Saved entries:
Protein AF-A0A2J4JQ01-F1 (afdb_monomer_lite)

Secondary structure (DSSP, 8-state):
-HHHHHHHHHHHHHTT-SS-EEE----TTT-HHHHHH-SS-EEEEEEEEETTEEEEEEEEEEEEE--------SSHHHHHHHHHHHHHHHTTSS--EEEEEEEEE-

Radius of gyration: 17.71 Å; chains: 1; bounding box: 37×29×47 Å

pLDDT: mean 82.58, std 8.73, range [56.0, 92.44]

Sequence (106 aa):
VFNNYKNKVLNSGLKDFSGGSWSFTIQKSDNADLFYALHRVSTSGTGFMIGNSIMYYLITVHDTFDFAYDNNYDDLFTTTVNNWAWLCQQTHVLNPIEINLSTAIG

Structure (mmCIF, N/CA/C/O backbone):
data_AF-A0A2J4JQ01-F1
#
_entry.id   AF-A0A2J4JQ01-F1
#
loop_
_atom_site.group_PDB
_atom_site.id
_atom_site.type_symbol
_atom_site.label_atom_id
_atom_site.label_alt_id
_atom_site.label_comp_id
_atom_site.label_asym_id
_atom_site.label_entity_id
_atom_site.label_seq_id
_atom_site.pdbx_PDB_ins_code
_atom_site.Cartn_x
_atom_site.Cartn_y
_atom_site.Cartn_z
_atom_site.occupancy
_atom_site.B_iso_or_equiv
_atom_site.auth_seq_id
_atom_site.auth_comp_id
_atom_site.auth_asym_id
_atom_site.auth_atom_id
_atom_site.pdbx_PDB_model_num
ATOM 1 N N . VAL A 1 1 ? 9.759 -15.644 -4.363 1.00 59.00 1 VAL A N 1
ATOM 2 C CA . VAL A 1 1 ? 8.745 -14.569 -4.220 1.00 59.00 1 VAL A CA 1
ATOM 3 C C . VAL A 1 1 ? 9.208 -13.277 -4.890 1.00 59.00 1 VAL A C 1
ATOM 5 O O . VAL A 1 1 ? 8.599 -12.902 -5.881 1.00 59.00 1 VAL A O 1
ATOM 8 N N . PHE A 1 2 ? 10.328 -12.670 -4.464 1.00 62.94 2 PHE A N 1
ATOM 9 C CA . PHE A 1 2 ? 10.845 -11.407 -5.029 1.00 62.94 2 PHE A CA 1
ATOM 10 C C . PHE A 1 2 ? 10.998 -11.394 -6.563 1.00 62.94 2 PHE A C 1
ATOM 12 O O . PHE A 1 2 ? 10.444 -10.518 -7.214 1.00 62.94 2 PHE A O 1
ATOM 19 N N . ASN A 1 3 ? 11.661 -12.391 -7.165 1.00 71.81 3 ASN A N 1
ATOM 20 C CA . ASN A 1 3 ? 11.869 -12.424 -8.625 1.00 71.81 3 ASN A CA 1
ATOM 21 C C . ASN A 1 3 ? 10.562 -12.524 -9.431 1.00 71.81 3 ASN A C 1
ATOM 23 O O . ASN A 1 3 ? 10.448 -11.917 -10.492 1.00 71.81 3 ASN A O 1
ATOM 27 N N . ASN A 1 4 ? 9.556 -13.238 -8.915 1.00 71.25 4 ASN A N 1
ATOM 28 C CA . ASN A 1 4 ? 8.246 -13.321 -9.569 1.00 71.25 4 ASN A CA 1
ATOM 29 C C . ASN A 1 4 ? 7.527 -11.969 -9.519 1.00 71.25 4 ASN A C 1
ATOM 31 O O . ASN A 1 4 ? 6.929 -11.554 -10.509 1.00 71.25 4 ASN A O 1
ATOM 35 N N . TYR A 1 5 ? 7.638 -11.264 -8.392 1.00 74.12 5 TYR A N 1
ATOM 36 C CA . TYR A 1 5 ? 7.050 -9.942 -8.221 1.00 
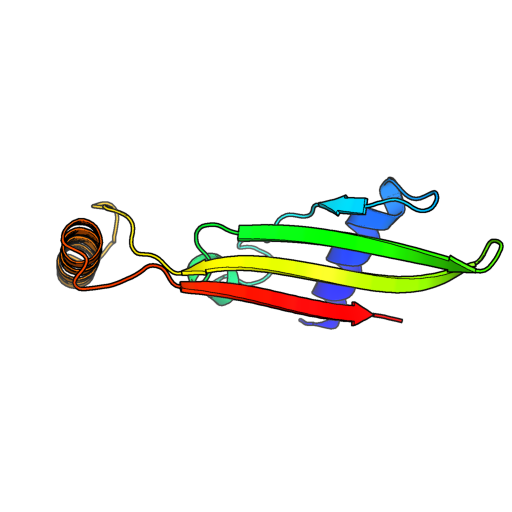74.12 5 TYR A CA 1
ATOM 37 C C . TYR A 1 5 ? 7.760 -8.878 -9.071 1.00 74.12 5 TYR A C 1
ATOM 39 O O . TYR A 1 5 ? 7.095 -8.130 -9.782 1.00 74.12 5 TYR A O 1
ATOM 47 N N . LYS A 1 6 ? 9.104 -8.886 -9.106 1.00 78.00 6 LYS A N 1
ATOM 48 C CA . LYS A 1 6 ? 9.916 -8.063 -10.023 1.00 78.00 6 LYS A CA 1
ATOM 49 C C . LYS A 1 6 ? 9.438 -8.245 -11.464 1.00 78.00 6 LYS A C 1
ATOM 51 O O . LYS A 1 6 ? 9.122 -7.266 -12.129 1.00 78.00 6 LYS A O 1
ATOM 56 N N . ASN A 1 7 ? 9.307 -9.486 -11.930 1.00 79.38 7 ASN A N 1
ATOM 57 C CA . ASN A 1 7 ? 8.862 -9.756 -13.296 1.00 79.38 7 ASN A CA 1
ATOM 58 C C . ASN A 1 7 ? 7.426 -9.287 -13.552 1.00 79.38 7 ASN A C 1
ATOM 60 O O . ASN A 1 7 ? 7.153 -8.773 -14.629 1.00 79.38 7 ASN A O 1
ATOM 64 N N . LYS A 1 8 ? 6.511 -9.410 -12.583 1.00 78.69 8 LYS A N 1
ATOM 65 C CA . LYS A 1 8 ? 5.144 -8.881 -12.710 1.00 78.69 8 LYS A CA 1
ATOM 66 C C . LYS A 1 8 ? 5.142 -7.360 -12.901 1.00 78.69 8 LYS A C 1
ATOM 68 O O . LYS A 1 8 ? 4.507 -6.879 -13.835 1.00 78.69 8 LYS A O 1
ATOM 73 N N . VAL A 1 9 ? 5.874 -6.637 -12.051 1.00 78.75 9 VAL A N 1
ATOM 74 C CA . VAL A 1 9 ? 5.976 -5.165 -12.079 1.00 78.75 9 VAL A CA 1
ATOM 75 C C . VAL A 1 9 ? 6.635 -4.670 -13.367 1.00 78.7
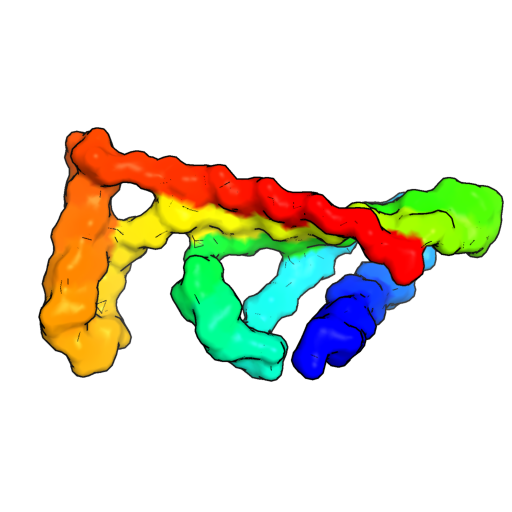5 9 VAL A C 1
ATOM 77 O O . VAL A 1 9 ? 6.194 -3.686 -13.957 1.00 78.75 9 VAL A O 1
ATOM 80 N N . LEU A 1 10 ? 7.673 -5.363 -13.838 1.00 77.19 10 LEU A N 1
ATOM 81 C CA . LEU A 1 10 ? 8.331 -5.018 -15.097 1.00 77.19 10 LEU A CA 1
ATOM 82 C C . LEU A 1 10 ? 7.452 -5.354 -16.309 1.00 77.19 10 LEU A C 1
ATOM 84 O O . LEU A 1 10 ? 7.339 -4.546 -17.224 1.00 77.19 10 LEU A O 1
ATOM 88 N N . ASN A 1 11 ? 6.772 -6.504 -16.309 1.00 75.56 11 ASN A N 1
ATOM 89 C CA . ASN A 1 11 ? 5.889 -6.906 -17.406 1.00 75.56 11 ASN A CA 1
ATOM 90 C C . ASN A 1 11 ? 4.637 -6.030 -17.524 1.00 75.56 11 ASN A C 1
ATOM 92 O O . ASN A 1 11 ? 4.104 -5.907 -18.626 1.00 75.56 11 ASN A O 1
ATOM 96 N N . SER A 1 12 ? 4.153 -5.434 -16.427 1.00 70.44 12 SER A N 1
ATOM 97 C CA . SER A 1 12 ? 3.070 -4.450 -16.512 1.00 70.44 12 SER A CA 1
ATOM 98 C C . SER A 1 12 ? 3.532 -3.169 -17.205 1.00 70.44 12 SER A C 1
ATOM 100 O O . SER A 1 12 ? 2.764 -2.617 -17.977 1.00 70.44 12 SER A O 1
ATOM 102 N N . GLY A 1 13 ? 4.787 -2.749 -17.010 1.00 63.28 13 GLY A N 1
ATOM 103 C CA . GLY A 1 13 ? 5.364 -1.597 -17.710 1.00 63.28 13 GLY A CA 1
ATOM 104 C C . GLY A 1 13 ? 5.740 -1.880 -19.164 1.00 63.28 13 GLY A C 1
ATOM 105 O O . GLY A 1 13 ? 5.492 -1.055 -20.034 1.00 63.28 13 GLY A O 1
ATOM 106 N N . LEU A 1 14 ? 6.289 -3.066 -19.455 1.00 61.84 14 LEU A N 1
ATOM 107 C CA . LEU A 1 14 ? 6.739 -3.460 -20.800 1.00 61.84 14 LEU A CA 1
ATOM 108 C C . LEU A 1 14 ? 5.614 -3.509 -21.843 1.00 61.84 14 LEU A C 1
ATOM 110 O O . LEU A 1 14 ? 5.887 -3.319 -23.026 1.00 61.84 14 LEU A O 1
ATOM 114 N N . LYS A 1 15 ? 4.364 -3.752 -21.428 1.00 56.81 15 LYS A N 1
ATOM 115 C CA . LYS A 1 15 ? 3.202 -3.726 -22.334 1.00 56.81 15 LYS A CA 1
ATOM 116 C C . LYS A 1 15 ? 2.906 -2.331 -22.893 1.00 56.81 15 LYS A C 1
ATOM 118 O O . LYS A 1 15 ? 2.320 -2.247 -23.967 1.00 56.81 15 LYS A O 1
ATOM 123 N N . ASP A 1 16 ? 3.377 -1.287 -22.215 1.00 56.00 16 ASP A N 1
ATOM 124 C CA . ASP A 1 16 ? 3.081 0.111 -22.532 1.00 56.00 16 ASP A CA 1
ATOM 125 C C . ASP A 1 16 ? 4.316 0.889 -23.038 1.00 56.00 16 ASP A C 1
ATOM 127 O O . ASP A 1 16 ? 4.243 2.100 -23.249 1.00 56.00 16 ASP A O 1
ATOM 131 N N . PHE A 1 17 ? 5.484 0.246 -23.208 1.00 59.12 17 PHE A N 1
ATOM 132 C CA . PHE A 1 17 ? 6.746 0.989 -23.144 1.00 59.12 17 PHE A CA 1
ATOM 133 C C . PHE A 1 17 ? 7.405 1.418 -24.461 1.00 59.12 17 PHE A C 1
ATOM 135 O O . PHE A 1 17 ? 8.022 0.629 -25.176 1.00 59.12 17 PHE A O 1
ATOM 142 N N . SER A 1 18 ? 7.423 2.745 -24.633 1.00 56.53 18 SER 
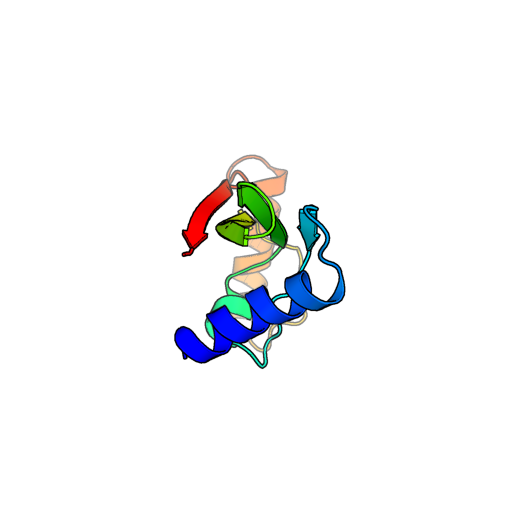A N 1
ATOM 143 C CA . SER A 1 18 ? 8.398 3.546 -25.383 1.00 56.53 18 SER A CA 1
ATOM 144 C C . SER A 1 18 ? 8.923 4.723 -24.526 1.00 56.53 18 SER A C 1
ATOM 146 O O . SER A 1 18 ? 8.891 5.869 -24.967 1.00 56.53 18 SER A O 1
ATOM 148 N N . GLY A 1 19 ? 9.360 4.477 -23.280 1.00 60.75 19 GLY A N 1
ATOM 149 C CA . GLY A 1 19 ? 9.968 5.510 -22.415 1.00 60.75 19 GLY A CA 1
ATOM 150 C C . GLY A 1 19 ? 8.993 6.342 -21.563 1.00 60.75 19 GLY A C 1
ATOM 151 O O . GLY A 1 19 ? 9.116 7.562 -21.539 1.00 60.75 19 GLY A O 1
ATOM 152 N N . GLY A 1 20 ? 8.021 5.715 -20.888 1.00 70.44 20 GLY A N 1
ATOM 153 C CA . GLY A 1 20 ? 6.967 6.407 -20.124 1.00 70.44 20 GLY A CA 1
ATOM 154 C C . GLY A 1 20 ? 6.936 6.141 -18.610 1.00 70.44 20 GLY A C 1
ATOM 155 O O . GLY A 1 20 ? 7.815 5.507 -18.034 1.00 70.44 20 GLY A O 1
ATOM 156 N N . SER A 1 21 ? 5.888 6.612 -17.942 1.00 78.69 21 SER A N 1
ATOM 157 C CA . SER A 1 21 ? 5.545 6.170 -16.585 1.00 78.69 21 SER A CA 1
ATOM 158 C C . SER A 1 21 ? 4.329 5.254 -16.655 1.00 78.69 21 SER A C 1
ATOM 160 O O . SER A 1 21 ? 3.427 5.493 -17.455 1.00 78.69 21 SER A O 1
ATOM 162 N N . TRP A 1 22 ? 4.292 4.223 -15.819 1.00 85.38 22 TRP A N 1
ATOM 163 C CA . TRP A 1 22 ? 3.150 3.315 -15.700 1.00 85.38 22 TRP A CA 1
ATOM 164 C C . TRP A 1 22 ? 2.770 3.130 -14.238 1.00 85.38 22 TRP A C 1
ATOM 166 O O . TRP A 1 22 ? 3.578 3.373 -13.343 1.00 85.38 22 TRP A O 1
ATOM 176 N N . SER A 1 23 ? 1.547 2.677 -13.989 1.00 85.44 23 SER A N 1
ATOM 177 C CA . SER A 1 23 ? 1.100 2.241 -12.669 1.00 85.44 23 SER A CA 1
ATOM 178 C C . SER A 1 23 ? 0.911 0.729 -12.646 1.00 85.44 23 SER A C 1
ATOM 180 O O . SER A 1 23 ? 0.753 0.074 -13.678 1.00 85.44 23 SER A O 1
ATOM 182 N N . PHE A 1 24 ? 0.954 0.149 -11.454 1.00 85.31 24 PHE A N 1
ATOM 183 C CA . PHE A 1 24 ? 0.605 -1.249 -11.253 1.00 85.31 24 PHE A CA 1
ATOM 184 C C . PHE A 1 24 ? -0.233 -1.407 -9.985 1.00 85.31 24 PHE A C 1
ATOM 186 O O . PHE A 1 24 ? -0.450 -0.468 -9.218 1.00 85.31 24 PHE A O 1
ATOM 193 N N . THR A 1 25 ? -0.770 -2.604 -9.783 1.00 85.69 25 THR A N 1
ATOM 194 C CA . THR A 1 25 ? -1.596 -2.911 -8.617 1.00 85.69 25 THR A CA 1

Directions for this task: Keep to the lines above, from the first one through the line where "pLDDT: mean 82.58, std" appears, and copy them exactly.

Exercise solution:
Protein AF-A0A2J4JQ01-F1 (afdb_monomer_lite)

Secondary structure (DSSP, 8-state):
-HHHHHHHHHHHHHTT-SS-EEE----TTT-HHHHHH-SS-EEEEEEEEETTEEEEEEEEEEEEE--------SSHHHHHHHHHHHHHHHTTSS--EEEEEEEEE-

Radius of gyration: 17.71 Å; chains: 1; bounding box: 37×29×47 Å

pLDDT: mean 82.58, std 8.73, range [56.0, 92.44]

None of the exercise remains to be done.